La Georgia que él conocía no era así. Durante el año que habían salido juntos, le había parecido una mujer sin complicaciones y sin exigencias. Sin expectativas de matrimonio. ¿Qué estaba pasando? ¿Cómo era posible que, de pronto, le sacara el tema... y en la radio?

Una proposición de matrimonio era algo que debía hacerse en privado, a solas con la pareja, pensó y apretó los dientes para no exigirle una explicación en ese mismo instante. De pronto, estaba furioso con ella porque había cambiado las reglas de su relación sin avisarle.

El locutor de voz de seda rio de nuevo.

–Bueno, Georgia, parece que has dejado al pobre hombre sin palabras. ¿Qué dices, Daniel? ¿Vas a sacar a esta preciosa dama de su incertidumbre o qué?

¿Qué podía decir?, se preguntó Daniel.

Se imaginaba a Georgia allí sentada en la estación de radio, con miedo y una sonrisa para simular que todo iba bien, mientras el corazón se le aceleraba y los ojos se le llenaban de lágrimas.

Georgia era una mujer encantadora, sí. Era inteligente, decidida y sensible. Cualquier hombre tendría suerte de estar con ella. Debería responder que sí.

Pero no lo hizo.

No.

Daniel no pensaba volver a tropezar con esa piedra, por muy encantadora que fuera la mujer en cuestión.

Entonces, el sonido volvió a cobrar vida a su alrededor. El sistema automático de riego del invernadero de al lado, el crujido de una puerta, un avión sobrevolando el cielo camino a Heathrow. En ese momento, Daniel fue consciente de que podía haber cien mil orejas escuchando su conversación y comprendió lo pública y completa que podía ser la humillación de su novia si le daba la respuesta incorrecta.

Por desgracia, en lo que tenía que ver con Georgia y él, la respuesta incorrecta era lo correcto.

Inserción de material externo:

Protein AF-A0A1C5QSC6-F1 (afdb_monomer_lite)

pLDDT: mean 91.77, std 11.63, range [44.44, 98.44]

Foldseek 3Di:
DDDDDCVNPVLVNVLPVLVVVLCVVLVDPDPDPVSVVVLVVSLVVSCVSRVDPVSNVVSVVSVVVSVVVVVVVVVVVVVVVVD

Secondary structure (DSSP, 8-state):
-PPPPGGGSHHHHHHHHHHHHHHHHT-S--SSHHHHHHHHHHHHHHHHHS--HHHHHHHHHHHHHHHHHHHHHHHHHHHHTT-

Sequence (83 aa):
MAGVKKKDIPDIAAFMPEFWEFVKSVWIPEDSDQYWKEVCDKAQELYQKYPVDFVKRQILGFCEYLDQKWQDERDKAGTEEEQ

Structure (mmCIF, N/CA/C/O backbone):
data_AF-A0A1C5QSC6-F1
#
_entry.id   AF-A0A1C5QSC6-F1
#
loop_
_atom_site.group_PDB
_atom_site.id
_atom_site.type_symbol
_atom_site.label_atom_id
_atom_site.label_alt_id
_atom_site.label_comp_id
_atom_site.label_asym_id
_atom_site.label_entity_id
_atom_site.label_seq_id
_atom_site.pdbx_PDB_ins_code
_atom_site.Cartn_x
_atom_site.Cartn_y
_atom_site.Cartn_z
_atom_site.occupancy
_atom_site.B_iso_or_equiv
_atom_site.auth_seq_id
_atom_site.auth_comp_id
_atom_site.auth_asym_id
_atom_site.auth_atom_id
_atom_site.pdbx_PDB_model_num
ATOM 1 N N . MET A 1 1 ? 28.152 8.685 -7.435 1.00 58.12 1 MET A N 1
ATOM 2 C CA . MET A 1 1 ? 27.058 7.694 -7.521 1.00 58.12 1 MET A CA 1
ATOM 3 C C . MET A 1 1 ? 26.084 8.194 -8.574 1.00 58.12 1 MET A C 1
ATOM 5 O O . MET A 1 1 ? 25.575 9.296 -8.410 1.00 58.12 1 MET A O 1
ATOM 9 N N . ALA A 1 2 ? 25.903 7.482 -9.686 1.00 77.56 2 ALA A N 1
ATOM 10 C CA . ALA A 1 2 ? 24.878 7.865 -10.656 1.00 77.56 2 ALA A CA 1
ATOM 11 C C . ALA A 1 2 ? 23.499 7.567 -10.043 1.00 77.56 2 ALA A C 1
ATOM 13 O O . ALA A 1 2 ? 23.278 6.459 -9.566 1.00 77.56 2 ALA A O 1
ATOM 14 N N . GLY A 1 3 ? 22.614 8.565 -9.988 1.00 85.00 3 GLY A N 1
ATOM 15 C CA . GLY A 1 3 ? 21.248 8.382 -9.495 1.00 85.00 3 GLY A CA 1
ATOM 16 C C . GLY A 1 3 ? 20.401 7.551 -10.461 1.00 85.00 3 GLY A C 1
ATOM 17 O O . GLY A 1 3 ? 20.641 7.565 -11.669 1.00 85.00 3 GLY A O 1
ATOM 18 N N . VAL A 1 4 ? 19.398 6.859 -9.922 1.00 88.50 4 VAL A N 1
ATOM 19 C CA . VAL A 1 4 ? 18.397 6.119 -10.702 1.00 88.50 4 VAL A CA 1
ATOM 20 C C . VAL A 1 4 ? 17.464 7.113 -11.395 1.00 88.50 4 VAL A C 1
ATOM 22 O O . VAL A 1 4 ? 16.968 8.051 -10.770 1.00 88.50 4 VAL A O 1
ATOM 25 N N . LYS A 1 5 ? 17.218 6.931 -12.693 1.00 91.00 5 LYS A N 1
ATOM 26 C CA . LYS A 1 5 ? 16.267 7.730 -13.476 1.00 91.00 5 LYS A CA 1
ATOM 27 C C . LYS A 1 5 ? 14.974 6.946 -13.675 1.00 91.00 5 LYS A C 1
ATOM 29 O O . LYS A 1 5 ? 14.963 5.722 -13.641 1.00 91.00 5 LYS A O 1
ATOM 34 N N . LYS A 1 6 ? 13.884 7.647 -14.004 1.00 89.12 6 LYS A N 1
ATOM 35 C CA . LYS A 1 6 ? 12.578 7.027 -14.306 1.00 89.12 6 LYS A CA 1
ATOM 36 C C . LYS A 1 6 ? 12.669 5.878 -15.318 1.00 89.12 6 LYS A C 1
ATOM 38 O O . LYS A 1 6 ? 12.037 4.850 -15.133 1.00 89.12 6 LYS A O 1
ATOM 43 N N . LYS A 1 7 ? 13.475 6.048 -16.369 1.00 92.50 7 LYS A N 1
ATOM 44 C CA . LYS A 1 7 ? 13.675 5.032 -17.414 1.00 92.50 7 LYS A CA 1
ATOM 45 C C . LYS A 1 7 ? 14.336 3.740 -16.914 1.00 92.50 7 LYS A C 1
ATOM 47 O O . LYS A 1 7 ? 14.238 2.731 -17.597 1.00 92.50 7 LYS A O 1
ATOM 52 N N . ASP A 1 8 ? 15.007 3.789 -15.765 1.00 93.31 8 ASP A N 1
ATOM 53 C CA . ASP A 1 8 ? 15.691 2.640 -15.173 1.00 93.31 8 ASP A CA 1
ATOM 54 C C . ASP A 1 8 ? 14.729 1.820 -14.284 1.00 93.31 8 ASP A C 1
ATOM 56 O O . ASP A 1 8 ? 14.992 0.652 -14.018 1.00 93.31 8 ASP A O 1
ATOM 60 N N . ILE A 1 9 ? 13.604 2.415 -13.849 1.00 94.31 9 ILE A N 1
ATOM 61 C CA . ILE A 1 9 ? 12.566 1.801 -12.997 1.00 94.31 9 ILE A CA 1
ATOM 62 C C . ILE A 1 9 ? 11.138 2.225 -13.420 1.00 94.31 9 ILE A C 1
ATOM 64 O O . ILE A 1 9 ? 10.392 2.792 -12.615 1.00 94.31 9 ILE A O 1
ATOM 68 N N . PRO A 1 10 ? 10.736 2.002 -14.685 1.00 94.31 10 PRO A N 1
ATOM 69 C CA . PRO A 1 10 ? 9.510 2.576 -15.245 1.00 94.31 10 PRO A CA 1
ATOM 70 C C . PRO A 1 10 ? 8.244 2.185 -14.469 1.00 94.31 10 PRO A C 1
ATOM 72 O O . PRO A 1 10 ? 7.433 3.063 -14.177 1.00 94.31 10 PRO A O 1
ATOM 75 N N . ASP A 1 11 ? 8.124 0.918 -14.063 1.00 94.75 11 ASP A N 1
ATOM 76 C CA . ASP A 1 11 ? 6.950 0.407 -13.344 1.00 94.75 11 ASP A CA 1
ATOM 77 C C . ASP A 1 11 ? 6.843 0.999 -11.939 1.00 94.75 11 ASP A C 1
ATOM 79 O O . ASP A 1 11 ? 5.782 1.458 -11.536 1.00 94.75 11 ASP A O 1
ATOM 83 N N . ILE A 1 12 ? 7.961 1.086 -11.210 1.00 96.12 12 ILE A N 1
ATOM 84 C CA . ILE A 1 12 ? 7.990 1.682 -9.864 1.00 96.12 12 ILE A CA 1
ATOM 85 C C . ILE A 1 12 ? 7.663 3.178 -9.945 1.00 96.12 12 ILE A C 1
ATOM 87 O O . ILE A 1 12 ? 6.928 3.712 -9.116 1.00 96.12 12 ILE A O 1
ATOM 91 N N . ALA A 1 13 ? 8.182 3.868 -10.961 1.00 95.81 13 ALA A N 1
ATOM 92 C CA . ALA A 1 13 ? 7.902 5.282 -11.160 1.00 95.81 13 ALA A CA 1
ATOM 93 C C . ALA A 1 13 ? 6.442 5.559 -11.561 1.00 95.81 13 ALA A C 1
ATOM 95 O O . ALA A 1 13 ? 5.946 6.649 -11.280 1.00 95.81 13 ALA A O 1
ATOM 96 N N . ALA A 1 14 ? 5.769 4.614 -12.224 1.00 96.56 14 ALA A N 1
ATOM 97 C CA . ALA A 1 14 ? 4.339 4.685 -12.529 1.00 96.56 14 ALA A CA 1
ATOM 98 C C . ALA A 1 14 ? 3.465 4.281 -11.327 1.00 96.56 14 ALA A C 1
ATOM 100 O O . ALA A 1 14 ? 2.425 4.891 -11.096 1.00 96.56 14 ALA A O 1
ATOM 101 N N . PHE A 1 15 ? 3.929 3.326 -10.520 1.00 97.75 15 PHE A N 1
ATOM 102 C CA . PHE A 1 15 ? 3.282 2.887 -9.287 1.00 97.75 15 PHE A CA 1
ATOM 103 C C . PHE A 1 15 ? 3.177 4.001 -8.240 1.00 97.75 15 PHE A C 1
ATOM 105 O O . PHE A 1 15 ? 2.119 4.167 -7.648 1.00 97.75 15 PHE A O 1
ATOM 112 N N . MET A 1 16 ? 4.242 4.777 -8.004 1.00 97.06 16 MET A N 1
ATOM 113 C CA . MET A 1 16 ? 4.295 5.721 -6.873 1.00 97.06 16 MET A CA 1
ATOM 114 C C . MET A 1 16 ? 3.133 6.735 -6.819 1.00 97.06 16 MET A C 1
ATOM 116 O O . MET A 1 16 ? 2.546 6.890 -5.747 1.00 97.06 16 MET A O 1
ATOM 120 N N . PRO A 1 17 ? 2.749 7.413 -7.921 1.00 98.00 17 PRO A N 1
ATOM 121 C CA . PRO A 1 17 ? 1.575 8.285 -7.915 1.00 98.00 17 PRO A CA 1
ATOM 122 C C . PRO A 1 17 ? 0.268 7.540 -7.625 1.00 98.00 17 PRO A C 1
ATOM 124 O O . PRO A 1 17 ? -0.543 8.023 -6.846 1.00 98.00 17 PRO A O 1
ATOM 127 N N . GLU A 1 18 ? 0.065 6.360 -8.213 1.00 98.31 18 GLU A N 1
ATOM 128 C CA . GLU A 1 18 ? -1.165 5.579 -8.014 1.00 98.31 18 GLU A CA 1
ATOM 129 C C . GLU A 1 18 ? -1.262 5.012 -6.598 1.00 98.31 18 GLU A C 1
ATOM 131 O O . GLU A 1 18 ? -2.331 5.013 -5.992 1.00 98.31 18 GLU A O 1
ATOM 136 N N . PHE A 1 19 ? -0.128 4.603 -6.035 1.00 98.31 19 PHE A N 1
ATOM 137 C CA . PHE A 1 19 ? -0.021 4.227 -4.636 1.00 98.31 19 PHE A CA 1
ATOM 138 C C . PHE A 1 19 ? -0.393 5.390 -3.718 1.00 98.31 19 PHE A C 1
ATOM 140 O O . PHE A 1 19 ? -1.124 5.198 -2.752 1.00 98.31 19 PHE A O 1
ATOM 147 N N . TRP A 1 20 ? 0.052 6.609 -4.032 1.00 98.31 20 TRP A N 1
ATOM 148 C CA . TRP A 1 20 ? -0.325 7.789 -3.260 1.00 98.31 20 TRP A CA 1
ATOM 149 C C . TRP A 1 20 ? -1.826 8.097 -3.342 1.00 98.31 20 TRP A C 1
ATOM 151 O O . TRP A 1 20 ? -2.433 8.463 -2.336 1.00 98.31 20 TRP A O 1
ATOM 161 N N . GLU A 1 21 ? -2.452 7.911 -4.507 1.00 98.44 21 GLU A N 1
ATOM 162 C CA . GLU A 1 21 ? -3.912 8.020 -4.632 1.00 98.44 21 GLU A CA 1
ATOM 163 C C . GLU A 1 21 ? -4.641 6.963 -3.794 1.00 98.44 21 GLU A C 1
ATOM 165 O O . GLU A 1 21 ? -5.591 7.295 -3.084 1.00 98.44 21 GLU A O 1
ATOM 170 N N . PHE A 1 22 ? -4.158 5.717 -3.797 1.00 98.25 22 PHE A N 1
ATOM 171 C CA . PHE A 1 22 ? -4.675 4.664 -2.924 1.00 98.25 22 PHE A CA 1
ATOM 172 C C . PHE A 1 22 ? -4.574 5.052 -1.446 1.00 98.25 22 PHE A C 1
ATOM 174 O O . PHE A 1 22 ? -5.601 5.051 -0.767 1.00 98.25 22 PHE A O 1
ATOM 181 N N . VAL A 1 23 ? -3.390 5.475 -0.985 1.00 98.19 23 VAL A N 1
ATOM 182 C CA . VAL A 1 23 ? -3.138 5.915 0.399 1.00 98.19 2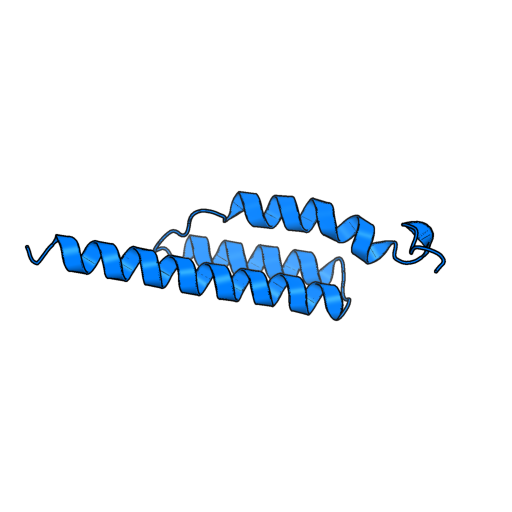3 VAL A CA 1
ATOM 183 C C . VAL A 1 23 ? -4.123 6.998 0.831 1.00 98.19 23 VAL A C 1
ATOM 185 O O . VAL A 1 23 ? -4.740 6.880 1.887 1.00 98.19 23 VAL A O 1
ATOM 188 N N . LYS A 1 24 ? -4.320 8.036 0.010 1.00 97.88 24 LYS A N 1
ATOM 189 C CA . LYS A 1 24 ? -5.284 9.106 0.311 1.00 97.88 24 LYS A CA 1
ATOM 190 C C . LYS A 1 24 ? -6.719 8.592 0.385 1.00 97.88 24 LYS A C 1
ATOM 192 O O . LYS A 1 24 ? -7.477 9.065 1.224 1.00 97.88 24 LYS A O 1
ATOM 197 N N . SER A 1 25 ? -7.089 7.649 -0.484 1.00 97.25 25 SER A N 1
ATOM 198 C CA . SER A 1 25 ? -8.469 7.160 -0.580 1.00 97.25 25 SER A CA 1
ATOM 199 C C . SER A 1 25 ? -8.930 6.359 0.636 1.00 97.25 25 SER A C 1
ATOM 201 O O . SER A 1 25 ? -10.129 6.272 0.862 1.00 97.25 25 SER A O 1
ATOM 203 N N . VAL A 1 26 ? -7.996 5.790 1.404 1.00 96.94 26 VAL A N 1
ATOM 204 C CA . VAL A 1 26 ? -8.299 4.952 2.574 1.00 96.94 26 VAL A CA 1
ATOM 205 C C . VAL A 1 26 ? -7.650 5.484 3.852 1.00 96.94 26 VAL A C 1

Él no la amaba. No estaba seguro de que pudiera amarla nunca. Y ella se merecía algo mejor. Con cuidado, sostuvo el auricular entre el hombro y la cabeza y volvió a dejar la planta carnívora, ya saciada, en su maceta.

Daniel debería haber intuido que su relación no podía seguir para siempre en el cómodo estado en que la habían mantenido durante un año. En ese mundo, las cosas o evolucionaban o decaían.

Había conocido a Georgia cuando Kelly había estado en medio de su tratamiento de quimioterapia. Ella le había ayudado a olvidar que su hermana pequeña podía no sobrevivir hasta Navidad y que su cuñado se había fugado con su entrenadora personal, dejando a Kelly sola con su diagnóstico de cáncer y dos hijos menores de cinco años. Si no hubiera sido por Georgia, habría ido a buscar al maldito Tim y le habría hecho tragar todas las plantas venenosas de su invernadero.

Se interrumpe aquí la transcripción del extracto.